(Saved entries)
———
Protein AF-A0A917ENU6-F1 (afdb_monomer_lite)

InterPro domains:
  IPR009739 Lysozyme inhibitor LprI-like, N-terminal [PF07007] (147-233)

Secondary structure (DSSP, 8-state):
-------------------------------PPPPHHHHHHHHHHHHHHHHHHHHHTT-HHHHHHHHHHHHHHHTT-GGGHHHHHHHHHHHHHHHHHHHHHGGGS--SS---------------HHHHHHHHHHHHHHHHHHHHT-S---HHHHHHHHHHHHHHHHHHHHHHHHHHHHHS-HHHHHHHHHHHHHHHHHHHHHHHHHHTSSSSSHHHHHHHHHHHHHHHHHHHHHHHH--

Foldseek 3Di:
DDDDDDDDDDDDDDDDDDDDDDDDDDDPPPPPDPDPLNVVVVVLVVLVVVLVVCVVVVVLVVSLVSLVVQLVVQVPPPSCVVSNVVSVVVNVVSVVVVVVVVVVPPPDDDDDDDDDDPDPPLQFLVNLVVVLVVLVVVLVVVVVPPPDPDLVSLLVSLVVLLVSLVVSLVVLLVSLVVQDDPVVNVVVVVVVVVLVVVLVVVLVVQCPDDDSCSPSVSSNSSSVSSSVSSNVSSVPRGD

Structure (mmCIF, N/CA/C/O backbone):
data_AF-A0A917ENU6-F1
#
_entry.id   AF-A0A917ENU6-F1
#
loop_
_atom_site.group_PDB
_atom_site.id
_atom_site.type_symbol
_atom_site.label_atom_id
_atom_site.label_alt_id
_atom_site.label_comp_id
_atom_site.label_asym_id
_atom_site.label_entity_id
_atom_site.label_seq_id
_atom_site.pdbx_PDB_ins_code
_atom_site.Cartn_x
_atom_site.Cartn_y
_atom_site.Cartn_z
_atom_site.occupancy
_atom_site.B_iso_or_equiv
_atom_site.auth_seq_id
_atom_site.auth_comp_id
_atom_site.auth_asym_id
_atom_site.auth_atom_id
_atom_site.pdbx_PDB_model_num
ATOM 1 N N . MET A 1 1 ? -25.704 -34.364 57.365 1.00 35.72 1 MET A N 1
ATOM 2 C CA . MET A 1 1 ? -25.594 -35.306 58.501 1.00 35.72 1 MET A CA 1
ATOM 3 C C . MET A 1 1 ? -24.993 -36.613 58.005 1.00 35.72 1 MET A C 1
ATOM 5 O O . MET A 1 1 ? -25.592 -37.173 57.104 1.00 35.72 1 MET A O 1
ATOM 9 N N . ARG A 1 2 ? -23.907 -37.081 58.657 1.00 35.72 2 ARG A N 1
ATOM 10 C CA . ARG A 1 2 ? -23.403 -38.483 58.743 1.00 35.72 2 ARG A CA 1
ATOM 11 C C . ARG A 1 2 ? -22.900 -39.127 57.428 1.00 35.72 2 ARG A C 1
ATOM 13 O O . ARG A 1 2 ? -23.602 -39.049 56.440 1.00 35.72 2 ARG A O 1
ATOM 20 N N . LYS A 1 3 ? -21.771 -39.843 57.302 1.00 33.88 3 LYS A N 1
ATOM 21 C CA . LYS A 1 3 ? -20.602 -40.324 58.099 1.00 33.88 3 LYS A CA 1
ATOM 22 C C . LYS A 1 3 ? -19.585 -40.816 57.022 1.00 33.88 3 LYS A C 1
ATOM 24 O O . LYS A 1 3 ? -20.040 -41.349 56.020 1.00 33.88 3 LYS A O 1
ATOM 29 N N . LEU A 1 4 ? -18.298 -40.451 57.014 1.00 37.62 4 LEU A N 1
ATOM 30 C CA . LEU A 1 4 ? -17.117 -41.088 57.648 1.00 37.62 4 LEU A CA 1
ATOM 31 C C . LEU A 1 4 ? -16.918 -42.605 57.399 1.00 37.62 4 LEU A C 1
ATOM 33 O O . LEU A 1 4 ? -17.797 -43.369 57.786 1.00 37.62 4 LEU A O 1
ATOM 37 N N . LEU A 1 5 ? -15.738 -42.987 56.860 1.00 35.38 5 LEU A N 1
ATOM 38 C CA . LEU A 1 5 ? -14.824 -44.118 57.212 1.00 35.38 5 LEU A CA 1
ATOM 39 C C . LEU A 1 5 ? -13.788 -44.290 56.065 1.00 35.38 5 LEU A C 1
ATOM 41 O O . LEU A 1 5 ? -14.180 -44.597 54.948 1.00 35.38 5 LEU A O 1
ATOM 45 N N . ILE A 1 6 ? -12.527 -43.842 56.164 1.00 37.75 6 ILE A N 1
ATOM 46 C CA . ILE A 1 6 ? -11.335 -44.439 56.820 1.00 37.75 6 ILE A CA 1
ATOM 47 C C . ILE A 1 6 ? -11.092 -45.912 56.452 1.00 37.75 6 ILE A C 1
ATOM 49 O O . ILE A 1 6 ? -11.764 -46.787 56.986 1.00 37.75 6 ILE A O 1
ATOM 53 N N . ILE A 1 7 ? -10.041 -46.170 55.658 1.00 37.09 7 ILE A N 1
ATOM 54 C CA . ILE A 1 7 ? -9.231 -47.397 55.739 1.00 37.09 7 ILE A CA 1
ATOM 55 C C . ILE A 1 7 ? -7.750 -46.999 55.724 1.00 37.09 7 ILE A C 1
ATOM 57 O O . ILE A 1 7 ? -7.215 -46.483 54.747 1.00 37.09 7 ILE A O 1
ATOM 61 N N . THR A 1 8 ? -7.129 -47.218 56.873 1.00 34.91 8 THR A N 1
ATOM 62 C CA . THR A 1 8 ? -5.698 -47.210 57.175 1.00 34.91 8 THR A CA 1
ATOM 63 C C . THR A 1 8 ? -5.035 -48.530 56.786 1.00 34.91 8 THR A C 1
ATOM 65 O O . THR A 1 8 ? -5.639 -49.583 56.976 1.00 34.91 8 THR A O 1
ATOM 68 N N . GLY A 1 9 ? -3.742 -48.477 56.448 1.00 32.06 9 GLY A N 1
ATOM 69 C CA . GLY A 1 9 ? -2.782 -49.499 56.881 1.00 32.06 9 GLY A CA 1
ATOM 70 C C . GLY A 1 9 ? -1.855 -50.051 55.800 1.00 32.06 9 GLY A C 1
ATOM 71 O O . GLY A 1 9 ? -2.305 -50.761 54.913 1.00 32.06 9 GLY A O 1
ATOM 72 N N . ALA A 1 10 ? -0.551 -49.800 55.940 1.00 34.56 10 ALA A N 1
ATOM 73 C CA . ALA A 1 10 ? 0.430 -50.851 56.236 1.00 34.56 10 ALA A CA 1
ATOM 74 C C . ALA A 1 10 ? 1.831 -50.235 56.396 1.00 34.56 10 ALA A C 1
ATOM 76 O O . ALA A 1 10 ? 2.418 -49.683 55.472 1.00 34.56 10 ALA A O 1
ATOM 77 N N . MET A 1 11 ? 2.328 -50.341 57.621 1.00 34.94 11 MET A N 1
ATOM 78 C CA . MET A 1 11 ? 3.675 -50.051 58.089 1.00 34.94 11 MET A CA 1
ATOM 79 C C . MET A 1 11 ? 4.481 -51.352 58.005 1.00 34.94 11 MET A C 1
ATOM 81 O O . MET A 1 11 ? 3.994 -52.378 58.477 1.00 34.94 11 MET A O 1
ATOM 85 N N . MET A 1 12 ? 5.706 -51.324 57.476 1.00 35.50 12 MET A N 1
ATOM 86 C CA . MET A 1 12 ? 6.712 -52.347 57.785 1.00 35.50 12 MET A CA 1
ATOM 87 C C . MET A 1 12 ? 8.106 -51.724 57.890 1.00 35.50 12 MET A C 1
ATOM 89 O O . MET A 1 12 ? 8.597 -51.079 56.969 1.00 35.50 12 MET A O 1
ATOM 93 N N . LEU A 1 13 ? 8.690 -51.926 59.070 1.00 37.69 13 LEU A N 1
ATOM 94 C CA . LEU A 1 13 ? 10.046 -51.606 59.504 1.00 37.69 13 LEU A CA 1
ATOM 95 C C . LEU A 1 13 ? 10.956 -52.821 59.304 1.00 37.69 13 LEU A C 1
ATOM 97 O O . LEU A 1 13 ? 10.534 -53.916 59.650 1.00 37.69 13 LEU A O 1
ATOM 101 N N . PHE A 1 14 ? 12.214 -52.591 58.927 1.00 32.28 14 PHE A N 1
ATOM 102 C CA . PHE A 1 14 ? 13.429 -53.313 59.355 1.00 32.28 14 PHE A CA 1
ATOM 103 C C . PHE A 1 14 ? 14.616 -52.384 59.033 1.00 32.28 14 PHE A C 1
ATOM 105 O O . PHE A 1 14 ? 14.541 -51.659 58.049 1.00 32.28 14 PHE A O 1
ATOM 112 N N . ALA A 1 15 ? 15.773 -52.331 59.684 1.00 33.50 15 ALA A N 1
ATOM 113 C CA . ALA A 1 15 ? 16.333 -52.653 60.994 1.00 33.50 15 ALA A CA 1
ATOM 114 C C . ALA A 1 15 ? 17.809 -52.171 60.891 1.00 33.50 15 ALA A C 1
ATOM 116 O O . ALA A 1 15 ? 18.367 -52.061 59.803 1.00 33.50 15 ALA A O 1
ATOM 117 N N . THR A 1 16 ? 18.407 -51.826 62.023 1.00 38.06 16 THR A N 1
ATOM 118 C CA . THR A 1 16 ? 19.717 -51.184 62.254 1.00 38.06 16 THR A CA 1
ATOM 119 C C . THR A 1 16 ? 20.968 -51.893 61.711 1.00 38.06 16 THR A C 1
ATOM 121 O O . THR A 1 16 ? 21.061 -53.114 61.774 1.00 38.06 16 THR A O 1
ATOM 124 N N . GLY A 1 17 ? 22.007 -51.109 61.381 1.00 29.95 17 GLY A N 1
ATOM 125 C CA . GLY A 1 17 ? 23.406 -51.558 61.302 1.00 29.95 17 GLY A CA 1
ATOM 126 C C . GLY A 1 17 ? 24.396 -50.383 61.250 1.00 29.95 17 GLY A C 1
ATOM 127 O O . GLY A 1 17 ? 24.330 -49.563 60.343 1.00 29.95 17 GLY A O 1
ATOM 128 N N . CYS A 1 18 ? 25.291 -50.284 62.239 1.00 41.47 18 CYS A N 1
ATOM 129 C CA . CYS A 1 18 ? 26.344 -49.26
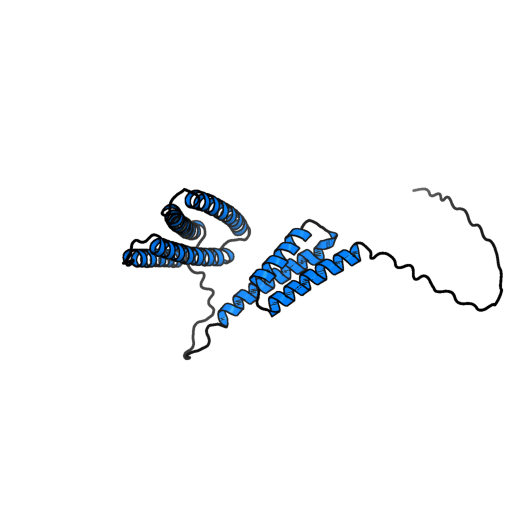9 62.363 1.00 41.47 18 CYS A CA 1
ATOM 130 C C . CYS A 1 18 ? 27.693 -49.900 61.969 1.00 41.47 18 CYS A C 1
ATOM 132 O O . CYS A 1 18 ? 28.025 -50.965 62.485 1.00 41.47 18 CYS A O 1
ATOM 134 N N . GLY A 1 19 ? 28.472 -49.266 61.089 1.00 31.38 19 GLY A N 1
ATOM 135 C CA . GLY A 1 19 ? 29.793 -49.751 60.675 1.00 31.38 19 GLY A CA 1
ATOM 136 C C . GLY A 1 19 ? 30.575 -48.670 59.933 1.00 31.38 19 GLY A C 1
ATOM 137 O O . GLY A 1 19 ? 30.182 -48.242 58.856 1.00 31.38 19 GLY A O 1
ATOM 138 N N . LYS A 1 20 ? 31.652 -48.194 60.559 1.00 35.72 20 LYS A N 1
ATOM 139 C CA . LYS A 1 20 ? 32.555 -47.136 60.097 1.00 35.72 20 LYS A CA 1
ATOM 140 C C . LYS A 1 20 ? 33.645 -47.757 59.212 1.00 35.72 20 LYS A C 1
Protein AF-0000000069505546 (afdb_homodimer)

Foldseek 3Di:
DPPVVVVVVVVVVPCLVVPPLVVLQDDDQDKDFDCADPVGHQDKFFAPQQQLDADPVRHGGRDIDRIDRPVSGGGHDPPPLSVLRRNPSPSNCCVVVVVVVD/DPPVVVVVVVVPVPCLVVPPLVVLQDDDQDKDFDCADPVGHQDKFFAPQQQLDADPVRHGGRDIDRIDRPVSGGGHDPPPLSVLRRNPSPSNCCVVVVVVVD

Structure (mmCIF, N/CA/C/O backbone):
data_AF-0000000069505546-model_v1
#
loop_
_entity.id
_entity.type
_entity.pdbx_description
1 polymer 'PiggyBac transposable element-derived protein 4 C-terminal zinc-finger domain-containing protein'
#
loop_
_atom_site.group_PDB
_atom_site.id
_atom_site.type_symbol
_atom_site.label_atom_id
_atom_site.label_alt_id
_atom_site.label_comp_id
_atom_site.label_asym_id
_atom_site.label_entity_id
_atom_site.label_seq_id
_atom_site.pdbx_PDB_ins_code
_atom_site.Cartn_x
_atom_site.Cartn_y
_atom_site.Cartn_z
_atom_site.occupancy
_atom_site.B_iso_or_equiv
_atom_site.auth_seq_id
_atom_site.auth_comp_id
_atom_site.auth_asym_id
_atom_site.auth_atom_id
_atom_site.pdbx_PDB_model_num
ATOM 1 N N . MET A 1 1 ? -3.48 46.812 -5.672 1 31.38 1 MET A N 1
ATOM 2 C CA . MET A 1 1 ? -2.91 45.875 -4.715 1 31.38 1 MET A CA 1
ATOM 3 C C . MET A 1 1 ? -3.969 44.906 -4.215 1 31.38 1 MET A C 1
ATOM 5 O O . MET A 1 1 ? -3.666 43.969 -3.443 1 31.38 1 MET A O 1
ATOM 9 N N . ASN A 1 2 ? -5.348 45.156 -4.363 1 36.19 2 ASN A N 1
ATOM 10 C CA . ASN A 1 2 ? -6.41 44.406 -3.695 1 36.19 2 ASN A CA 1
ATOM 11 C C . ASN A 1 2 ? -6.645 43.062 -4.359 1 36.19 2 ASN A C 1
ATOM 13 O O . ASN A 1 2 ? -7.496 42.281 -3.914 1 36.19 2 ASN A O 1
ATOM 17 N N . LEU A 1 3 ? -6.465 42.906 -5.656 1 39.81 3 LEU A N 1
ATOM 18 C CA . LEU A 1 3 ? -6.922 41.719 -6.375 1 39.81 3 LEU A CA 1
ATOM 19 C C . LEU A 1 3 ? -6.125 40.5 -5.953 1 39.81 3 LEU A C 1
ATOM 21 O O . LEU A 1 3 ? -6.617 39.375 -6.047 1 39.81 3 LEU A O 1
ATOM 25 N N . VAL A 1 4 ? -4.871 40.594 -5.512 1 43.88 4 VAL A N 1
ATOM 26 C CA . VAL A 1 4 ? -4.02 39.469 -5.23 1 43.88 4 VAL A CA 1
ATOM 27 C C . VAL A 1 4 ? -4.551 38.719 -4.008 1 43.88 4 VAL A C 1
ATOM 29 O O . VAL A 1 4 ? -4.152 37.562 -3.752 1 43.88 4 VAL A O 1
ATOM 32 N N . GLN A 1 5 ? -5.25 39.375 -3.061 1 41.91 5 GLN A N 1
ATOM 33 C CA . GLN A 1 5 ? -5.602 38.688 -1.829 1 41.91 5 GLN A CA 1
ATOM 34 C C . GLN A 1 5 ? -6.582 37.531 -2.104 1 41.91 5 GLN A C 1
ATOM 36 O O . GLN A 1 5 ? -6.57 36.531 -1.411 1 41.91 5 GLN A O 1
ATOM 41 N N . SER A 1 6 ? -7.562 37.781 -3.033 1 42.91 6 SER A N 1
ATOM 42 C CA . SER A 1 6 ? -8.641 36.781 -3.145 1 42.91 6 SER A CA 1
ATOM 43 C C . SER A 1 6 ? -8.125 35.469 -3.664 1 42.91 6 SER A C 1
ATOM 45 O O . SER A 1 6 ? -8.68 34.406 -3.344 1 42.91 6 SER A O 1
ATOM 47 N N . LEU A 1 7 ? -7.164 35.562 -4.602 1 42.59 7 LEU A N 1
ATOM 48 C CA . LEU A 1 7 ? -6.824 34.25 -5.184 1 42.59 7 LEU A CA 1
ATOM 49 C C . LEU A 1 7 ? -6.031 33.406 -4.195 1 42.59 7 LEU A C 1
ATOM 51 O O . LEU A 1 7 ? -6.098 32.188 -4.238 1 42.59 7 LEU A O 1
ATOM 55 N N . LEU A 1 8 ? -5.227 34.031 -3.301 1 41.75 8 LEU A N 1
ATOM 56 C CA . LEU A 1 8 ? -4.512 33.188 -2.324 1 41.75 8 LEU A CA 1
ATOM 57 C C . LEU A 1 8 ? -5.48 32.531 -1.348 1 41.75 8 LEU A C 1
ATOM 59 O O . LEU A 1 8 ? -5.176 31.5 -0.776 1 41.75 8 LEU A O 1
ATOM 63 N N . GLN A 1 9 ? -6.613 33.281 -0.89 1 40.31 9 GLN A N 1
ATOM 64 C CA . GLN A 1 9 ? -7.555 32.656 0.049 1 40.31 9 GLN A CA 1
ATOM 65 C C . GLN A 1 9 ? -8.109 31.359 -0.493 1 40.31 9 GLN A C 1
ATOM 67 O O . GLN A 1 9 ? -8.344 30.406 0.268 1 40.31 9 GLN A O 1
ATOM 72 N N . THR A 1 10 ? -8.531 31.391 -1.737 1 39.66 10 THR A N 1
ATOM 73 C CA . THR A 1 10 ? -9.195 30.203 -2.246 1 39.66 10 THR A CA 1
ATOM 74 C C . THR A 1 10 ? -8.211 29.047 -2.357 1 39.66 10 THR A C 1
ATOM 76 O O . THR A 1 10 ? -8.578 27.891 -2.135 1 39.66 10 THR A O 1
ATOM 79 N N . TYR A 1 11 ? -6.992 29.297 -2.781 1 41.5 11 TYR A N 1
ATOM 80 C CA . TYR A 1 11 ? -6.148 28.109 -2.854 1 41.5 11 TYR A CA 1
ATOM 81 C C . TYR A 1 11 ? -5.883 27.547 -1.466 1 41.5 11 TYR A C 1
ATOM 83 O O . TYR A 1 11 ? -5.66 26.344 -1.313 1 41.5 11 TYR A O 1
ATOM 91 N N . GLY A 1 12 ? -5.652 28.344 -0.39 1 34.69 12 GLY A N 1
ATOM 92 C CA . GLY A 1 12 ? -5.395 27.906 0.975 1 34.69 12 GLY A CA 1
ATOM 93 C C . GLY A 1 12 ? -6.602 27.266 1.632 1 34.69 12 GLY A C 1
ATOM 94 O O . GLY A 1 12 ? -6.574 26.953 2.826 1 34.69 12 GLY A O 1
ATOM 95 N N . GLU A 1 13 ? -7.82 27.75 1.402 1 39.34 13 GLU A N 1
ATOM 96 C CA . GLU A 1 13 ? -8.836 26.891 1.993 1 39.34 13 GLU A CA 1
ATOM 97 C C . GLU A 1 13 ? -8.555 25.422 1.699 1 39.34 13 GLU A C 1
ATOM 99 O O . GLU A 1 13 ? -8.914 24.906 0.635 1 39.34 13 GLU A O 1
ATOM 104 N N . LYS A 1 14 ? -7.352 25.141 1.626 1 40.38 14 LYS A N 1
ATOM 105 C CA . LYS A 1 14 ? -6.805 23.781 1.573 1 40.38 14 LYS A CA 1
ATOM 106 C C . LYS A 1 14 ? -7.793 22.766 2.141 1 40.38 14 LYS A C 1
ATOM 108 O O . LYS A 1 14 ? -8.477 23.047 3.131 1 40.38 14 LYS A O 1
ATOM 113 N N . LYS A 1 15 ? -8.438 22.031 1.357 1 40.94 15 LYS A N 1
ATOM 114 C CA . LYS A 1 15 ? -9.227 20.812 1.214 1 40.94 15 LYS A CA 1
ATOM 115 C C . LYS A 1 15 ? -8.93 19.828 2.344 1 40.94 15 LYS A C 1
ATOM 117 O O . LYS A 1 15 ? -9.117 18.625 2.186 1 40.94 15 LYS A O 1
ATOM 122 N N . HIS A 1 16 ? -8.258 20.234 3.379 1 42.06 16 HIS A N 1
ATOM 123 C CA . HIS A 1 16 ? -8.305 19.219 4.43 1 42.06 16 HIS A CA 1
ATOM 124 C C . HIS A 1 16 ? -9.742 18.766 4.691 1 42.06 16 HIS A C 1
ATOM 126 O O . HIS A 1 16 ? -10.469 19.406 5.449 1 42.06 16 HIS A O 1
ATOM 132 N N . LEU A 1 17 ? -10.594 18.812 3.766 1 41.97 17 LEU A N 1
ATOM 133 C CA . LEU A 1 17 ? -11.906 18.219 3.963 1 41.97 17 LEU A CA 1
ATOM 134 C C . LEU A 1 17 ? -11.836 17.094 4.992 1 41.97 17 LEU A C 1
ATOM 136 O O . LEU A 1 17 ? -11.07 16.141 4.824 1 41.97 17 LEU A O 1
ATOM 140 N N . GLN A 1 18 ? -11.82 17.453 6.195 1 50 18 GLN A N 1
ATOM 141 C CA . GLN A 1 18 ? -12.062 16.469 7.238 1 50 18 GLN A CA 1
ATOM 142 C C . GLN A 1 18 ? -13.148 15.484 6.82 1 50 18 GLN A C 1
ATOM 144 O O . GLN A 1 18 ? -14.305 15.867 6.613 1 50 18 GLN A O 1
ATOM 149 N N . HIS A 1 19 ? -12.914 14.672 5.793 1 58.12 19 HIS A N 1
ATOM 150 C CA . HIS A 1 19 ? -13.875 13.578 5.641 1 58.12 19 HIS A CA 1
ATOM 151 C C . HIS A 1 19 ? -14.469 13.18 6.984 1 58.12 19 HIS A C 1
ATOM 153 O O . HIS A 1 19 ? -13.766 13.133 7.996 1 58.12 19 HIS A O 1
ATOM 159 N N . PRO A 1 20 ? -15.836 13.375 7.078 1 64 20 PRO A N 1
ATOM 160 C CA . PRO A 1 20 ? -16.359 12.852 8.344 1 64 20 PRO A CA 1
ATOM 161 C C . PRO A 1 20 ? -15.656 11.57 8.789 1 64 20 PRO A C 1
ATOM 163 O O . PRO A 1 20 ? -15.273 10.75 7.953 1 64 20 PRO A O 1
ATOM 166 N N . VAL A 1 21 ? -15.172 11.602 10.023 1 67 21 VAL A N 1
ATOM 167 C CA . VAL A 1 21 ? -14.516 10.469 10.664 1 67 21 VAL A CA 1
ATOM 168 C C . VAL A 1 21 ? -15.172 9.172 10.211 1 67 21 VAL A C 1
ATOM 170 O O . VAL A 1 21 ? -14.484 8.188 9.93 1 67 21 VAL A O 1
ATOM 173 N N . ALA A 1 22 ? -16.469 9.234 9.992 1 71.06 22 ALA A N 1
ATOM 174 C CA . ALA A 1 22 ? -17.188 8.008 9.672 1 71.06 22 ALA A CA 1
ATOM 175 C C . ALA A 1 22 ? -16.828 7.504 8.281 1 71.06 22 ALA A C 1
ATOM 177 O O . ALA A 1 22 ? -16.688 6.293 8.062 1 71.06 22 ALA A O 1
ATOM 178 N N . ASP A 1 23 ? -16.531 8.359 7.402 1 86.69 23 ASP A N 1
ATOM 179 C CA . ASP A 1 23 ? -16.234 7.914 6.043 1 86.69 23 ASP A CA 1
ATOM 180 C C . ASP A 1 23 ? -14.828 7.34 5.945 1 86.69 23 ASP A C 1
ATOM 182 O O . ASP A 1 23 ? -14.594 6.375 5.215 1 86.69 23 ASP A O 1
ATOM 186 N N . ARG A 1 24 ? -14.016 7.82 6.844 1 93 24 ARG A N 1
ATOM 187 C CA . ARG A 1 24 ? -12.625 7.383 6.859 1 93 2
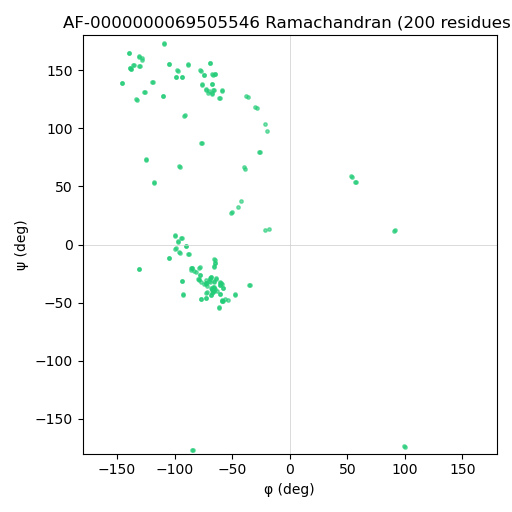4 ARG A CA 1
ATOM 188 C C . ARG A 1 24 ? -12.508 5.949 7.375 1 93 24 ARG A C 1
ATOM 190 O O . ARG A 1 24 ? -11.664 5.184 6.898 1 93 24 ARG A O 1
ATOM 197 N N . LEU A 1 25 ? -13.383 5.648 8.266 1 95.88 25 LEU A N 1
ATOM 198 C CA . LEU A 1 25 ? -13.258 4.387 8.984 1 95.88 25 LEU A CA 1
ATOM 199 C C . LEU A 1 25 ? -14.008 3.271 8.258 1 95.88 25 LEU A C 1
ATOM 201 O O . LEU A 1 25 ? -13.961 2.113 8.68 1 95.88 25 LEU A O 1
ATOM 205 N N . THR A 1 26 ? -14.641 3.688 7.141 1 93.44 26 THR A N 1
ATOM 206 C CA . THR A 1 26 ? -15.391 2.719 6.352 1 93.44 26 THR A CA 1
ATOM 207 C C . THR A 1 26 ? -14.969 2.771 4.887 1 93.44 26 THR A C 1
———
Exercise objective:
Every line above between the one containing "ATOM 182 O O" and the one containing "ATOM 197 N N", those two included, is to be printed exactly. No pictures go into the copy.

Response:
ATOM 182 O O . ASP A 1 23 ? -14.594 6.375 5.215 1 86.69 23 ASP A O 1
ATOM 186 N N . ARG A 1 24 ? -14.016 7.82 6.844 1 93 24 ARG A N 1
ATOM 187 C CA . ARG A 1 24 ? -12.625 7.383 6.859 1 93 2
4 ARG A CA 1
ATOM 188 C C . ARG A 1 24 ? -12.508 5.949 7.375 1 93 24 ARG A C 1
ATOM 190 O O . ARG A 1 24 ? -11.664 5.184 6.898 1 93 24 ARG A O 1
ATOM 197 N N . LEU A 1 25 ? -13.383 5.648 8.266 1 95.88 25 LEU A N 1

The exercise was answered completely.